▶ **What is required**: For the records below, print the lines from the line with "ATOM 128 C C" through the line with "ATOM 137 C C" exactly as written; include both end lines and exclude the rest.

[Entries taken from a collection]
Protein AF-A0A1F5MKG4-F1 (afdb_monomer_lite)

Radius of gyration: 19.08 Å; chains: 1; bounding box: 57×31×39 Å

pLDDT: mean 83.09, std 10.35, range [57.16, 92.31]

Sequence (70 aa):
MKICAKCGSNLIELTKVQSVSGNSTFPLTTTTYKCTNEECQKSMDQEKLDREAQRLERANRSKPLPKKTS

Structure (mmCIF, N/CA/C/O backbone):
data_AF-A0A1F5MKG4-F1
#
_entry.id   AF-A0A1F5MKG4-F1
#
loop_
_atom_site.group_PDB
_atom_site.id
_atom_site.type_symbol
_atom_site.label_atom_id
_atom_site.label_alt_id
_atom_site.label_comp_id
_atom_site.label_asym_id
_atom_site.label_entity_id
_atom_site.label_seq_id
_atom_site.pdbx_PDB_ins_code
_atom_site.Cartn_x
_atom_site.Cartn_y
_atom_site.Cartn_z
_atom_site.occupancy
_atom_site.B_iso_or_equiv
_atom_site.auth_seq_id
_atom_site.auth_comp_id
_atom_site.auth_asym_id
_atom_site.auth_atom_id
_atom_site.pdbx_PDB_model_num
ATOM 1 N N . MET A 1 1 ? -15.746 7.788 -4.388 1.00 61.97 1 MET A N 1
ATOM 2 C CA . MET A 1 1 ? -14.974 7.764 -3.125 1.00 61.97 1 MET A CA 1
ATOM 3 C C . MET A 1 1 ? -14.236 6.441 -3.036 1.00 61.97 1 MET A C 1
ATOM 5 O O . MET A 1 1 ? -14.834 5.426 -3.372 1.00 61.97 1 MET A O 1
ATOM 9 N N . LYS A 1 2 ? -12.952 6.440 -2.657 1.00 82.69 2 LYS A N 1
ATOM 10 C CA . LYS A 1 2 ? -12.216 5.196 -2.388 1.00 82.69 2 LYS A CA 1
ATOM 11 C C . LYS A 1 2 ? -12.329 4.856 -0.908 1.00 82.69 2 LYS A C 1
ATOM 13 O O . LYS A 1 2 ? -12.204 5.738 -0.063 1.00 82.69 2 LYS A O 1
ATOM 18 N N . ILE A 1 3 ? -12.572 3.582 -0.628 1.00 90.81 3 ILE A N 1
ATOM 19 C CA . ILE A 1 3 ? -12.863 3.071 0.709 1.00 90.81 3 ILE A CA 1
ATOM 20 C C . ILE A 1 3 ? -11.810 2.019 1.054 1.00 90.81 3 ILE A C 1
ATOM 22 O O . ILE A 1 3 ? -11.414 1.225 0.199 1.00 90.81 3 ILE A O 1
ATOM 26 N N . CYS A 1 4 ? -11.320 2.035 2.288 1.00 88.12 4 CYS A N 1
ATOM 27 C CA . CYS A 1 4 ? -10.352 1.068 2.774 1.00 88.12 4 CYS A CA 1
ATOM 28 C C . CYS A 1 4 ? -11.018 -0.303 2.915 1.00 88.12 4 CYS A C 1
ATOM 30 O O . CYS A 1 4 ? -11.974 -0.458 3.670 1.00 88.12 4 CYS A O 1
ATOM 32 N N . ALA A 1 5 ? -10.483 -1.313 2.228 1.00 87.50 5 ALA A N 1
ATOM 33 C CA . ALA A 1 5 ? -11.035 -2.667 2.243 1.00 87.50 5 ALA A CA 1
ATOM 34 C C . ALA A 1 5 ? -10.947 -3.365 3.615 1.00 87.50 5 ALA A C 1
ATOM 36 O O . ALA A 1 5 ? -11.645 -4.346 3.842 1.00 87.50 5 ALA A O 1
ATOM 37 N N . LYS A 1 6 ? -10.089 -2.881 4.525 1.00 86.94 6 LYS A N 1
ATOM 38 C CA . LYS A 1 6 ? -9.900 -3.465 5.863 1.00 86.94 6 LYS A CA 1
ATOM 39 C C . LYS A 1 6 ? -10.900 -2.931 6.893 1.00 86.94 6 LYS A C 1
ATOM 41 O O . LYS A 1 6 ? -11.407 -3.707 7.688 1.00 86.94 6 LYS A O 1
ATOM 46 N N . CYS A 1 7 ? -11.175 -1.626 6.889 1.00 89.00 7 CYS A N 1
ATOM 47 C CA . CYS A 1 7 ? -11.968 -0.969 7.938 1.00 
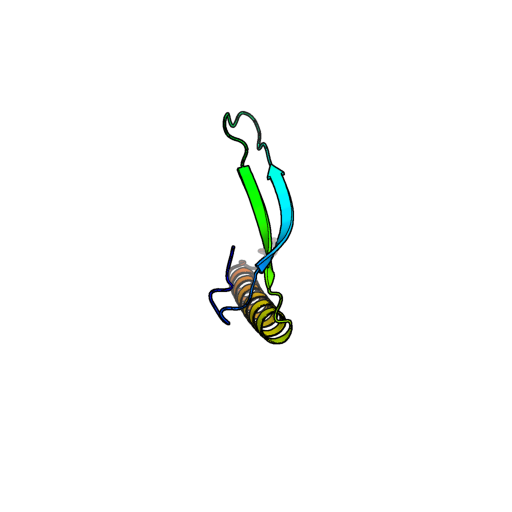89.00 7 CYS A CA 1
ATOM 48 C C . CYS A 1 7 ? -13.184 -0.183 7.427 1.00 89.00 7 CYS A C 1
ATOM 50 O O . CYS A 1 7 ? -13.871 0.452 8.221 1.00 89.00 7 CYS A O 1
ATOM 52 N N . GLY A 1 8 ? -13.421 -0.134 6.113 1.00 89.44 8 GLY A N 1
ATOM 53 C CA . GLY A 1 8 ? -14.534 0.619 5.525 1.00 89.44 8 GLY A CA 1
ATOM 54 C C . GLY A 1 8 ? -14.409 2.146 5.632 1.00 89.44 8 GLY A C 1
ATOM 55 O O . GLY A 1 8 ? -15.319 2.862 5.228 1.00 89.44 8 GLY A O 1
ATOM 56 N N . SER A 1 9 ? -13.298 2.667 6.161 1.00 91.75 9 SER A N 1
ATOM 57 C CA . SER A 1 9 ? -13.063 4.111 6.274 1.00 91.75 9 SER A CA 1
ATOM 58 C C . SER A 1 9 ? -12.641 4.727 4.940 1.00 91.75 9 SER A C 1
ATOM 60 O O . SER A 1 9 ? -12.175 4.032 4.035 1.00 91.75 9 SER A O 1
ATOM 62 N N . ASN A 1 10 ? -12.761 6.048 4.817 1.00 92.19 10 ASN A N 1
ATOM 63 C CA . ASN A 1 10 ? -12.369 6.755 3.601 1.00 92.19 10 ASN A CA 1
ATOM 64 C C . ASN A 1 10 ? -10.851 6.675 3.355 1.00 92.19 10 ASN A C 1
ATOM 66 O O . ASN A 1 10 ? -10.037 6.639 4.281 1.00 92.19 10 ASN A O 1
ATOM 70 N N . LEU A 1 11 ? -10.468 6.636 2.080 1.00 91.81 11 LEU A N 1
ATOM 71 C CA . LEU A 1 11 ? -9.083 6.750 1.636 1.00 91.81 11 LEU A CA 1
ATOM 72 C C . LEU A 1 11 ? -8.855 8.149 1.063 1.00 91.81 11 LEU A C 1
ATOM 74 O O . LEU A 1 11 ? -9.569 8.575 0.154 1.00 91.81 11 LEU A O 1
ATOM 78 N N . ILE A 1 12 ? -7.834 8.832 1.569 1.00 91.62 12 ILE A N 1
ATOM 79 C CA . ILE A 1 12 ? -7.354 10.105 1.035 1.00 91.62 12 ILE A CA 1
ATOM 80 C C . ILE A 1 12 ? -6.199 9.853 0.066 1.00 91.62 12 ILE A C 1
ATOM 82 O O . ILE A 1 12 ? -5.325 9.022 0.317 1.00 91.62 12 ILE A O 1
ATOM 86 N N . GLU A 1 13 ? -6.213 10.542 -1.070 1.00 91.81 13 GLU A N 1
ATOM 87 C CA . GLU A 1 13 ? -5.111 10.506 -2.029 1.00 91.81 13 GLU A CA 1
ATOM 88 C C . GLU A 1 13 ? -3.947 11.334 -1.478 1.00 91.81 13 GLU A C 1
ATOM 90 O O . GLU A 1 13 ? -4.106 12.519 -1.202 1.00 91.81 13 GLU A O 1
ATOM 95 N N . LEU A 1 14 ? -2.790 10.702 -1.278 1.00 89.12 14 LEU A N 1
ATOM 96 C CA . LEU A 1 14 ? -1.582 11.383 -0.804 1.00 89.12 14 LEU A CA 1
ATOM 97 C C . LEU A 1 14 ? -0.753 11.910 -1.966 1.00 89.12 14 LEU A C 1
ATOM 99 O O . LEU A 1 14 ? -0.248 13.028 -1.940 1.00 89.12 14 LEU A O 1
ATOM 103 N N . THR A 1 15 ? -0.516 11.052 -2.953 1.00 91.31 15 THR A N 1
ATOM 104 C CA . THR A 1 15 ? 0.431 11.351 -4.022 1.00 91.31 15 THR A CA 1
ATOM 105 C C . THR A 1 15 ? 0.030 10.602 -5.270 1.00 91.31 15 THR A C 1
ATOM 107 O O . THR A 1 15 ? -0.305 9.420 -5.222 1.00 91.31 15 THR A O 1
ATOM 110 N N . LYS A 1 16 ? 0.113 11.289 -6.401 1.00 91.06 16 LYS A N 1
ATOM 111 C CA . LYS A 1 16 ? -0.077 10.716 -7.723 1.00 91.06 16 LYS A CA 1
ATOM 112 C C . LYS A 1 16 ? 1.212 10.916 -8.503 1.00 91.06 16 LYS A C 1
ATOM 114 O O . LYS A 1 16 ? 1.536 12.032 -8.896 1.00 91.06 16 LYS A O 1
ATOM 119 N N . VAL A 1 17 ? 1.958 9.838 -8.692 1.00 90.38 17 VAL A N 1
ATOM 120 C CA . VAL A 1 17 ? 3.200 9.834 -9.461 1.00 90.38 17 VAL A CA 1
ATOM 121 C C . VAL A 1 17 ? 2.902 9.246 -10.829 1.00 90.38 17 VAL A C 1
ATOM 123 O O . VAL A 1 17 ? 2.431 8.116 -10.935 1.00 90.38 17 VAL A O 1
ATOM 126 N N . GLN A 1 18 ? 3.168 10.012 -11.881 1.00 87.56 18 GLN A N 1
ATOM 127 C CA . GLN A 1 18 ? 3.182 9.487 -13.242 1.00 87.56 18 GLN A CA 1
ATOM 128 C C . GLN A 1 18 ? 4.621 9.172 -13.625 1.00 87.56 18 GLN A C 1
ATOM 130 O O . GLN A 1 18 ? 5.482 10.047 -13.618 1.00 87.56 18 GLN A O 1
ATOM 135 N N . SER A 1 19 ? 4.876 7.908 -13.930 1.00 82.44 19 SER A N 1
ATOM 136 C CA . SER A 1 19 ? 6.175 7.416 -14.360 1.00 82.44 19 SER A CA 1
ATOM 137 C C . SER A 1 19 ? 6.081 7.024 -15.828 1.00 82.44 19 SER A C 1
ATOM 139 O O . SER A 1 19 ? 5.303 6.147 -16.204 1.00 82.44 19 SER A O 1
ATOM 141 N N . VAL A 1 20 ? 6.882 7.681 -16.662 1.00 77.25 20 VAL A N 1
ATOM 142 C CA . VAL A 1 20 ? 7.084 7.292 -18.059 1.00 77.25 20 VAL A CA 1
ATOM 143 C C . VAL A 1 20 ? 8.410 6.544 -18.112 1.00 77.25 20 VAL A C 1
ATOM 145 O O . VAL A 1 20 ? 9.479 7.145 -18.041 1.00 77.25 20 VAL A O 1
ATOM 148 N N . SER A 1 21 ? 8.356 5.216 -18.141 1.00 69.12 21 SER A N 1
ATOM 149 C CA . SER A 1 21 ? 9.555 4.385 -18.247 1.00 69.12 21 SER A CA 1
ATOM 150 C C . SER A 1 21 ? 9.894 4.168 -19.726 1.00 69.12 21 SER A C 1
ATOM 152 O O . SER A 1 21 ? 9.287 3.328 -20.384 1.00 69.12 21 SER A O 1
ATOM 154 N N . GLY A 1 22 ? 10.856 4.932 -20.255 1.00 73.38 22 GLY A N 1
ATOM 155 C CA . GLY A 1 22 ? 11.401 4.763 -21.614 1.00 73.38 22 GLY A CA 1
ATOM 156 C C . GLY A 1 22 ? 10.401 5.027 -22.752 1.00 73.38 22 GLY A C 1
ATOM 157 O O . GLY A 1 22 ? 9.554 5.909 -22.643 1.00 73.38 22 GLY A O 1
ATOM 158 N N . ASN A 1 23 ? 10.486 4.240 -23.836 1.00 67.62 23 ASN A N 1
ATOM 159 C CA . ASN A 1 23 ? 9.632 4.310 -25.041 1.00 67.62 23 ASN A CA 1
ATOM 160 C C . ASN A 1 23 ? 8.187 3.802 -24.817 1.00 67.62 23 ASN A C 1
ATOM 162 O O . ASN A 1 23 ? 7.517 3.393 -25.766 1.00 67.62 23 ASN A O 1
ATOM 166 N N . SER A 1 24 ? 7.700 3.765 -23.576 1.00 64.38 24 SER A N 1
ATOM 167 C CA . SER A 1 24 ? 6.332 3.336 -23.295 1.00 64.38 24 SER A CA 1
ATOM 168 C C . SER A 1 24 ? 5.349 4.413 -23.753 1.00 64.38 24 SER A C 1
ATOM 170 O O . SER A 1 24 ? 5.315 5.509 -23.198 1.00 64.38 24 SER A O 1
ATOM 172 N N . THR A 1 25 ? 4.515 4.090 -24.744 1.00 72.50 25 THR A N 1
ATOM 173 C CA . THR A 1 25 ? 3.431 4.955 -25.249 1.00 72.50 25 THR A CA 1
ATOM 174 C C . THR A 1 25 ? 2.390 5.284 -24.172 1.00 72.50 25 THR A C 1
ATOM 176 O O . THR A 1 25 ? 1.630 6.238 -24.313 1.00 72.50 25 THR A O 1
ATOM 179 N N . PHE A 1 26 ? 2.365 4.517 -23.077 1.00 77.62 26 PHE A N 1
ATOM 180 C CA . PHE A 1 26 ? 1.403 4.670 -21.993 1.00 77.62 26 PHE A CA 1
ATOM 181 C C . PHE A 1 26 ? 2.113 5.043 -20.683 1.00 77.62 26 PHE A C 1
ATOM 183 O O . PHE A 1 26 ? 2.956 4.270 -20.208 1.00 77.62 26 PHE A O 1
ATOM 190 N N . PRO A 1 27 ? 1.786 6.203 -20.082 1.00 80.69 27 PRO A N 1
ATOM 191 C CA . PRO A 1 27 ? 2.325 6.599 -18.788 1.00 80.69 27 PRO A CA 1
ATOM 192 C C . PRO A 1 27 ? 1.744 5.718 -17.676 1.00 80.69 27 PRO A C 1
ATOM 194 O O . PRO A 1 27 ? 0.528 5.529 -17.582 1.00 80.69 27 PRO A O 1
ATOM 197 N N . LEU A 1 28 ? 2.601 5.206 -16.791 1.00 87.00 28 LEU A N 1
ATOM 198 C CA . LEU A 1 28 ? 2.153 4.475 -15.611 1.00 87.00 28 LEU A CA 1
ATOM 1
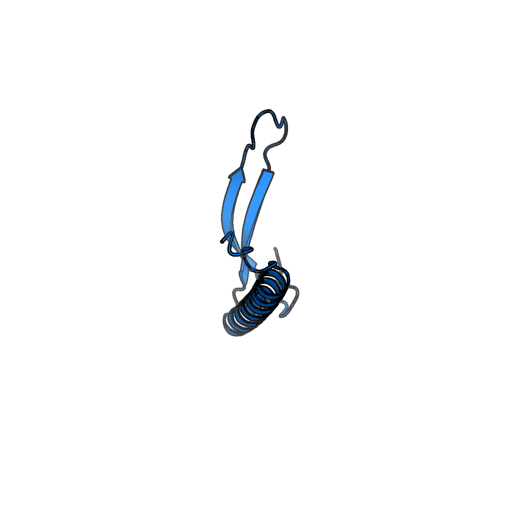99 C C . LEU A 1 28 ? 1.787 5.478 -14.517 1.00 87.00 28 LEU A C 1
ATOM 201 O O . LEU A 1 28 ? 2.639 6.209 -14.020 1.00 87.00 28 LEU A O 1
ATOM 205 N N . THR A 1 29 ? 0.518 5.507 -14.120 1.00 87.44 29 THR A N 1
ATOM 206 C CA . THR A 1 29 ? 0.065 6.351 -13.009 1.00 87.44 29 THR A CA 1
ATOM 207 C C . THR A 1 29 ? 0.000 5.526 -11.732 1.00 87.44 29 THR A C 1
ATOM 209 O O . THR A 1 29 ? -0.870 4.670 -11.582 1.00 87.44 29 THR A O 1
ATOM 212 N N . THR A 1 30 ? 0.900 5.807 -10.796 1.00 88.94 30 THR A N 1
ATOM 213 C CA . THR A 1 30 ? 0.870 5.245 -9.446 1.00 88.94 30 THR A CA 1
ATOM 214 C C . THR A 1 30 ? 0.227 6.249 -8.506 1.00 88.94 30 THR A C 1
ATOM 216 O O . THR A 1 30 ? 0.752 7.343 -8.300 1.00 88.94 30 THR A O 1
ATOM 219 N N . THR A 1 31 ? -0.899 5.873 -7.908 1.00 90.94 31 THR A N 1
ATOM 220 C CA . THR A 1 31 ? -1.569 6.707 -6.913 1.00 90.94 31 THR A CA 1
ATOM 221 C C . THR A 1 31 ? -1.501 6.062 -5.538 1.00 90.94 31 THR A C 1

▶ **Your response**:
ATOM 128 C C . GLN A 1 18 ? 4.621 9.172 -13.625 1.00 87.56 18 GLN A C 1
ATOM 130 O O . GLN A 1 18 ? 5.482 10.047 -13.618 1.00 87.56 18 GLN A O 1
ATOM 135 N N . SER A 1 19 ? 4.876 7.908 -13.930 1.00 82.44 19 SER A N 1
ATOM 136 C CA . SER A 1 19 ? 6.175 7.416 -14.360 1.00 82.44 19 SER A CA 1
ATOM 137 C C . SER A 1 19 ? 6.081 7.024 -15.828 1.00 82.44 19 SER A C 1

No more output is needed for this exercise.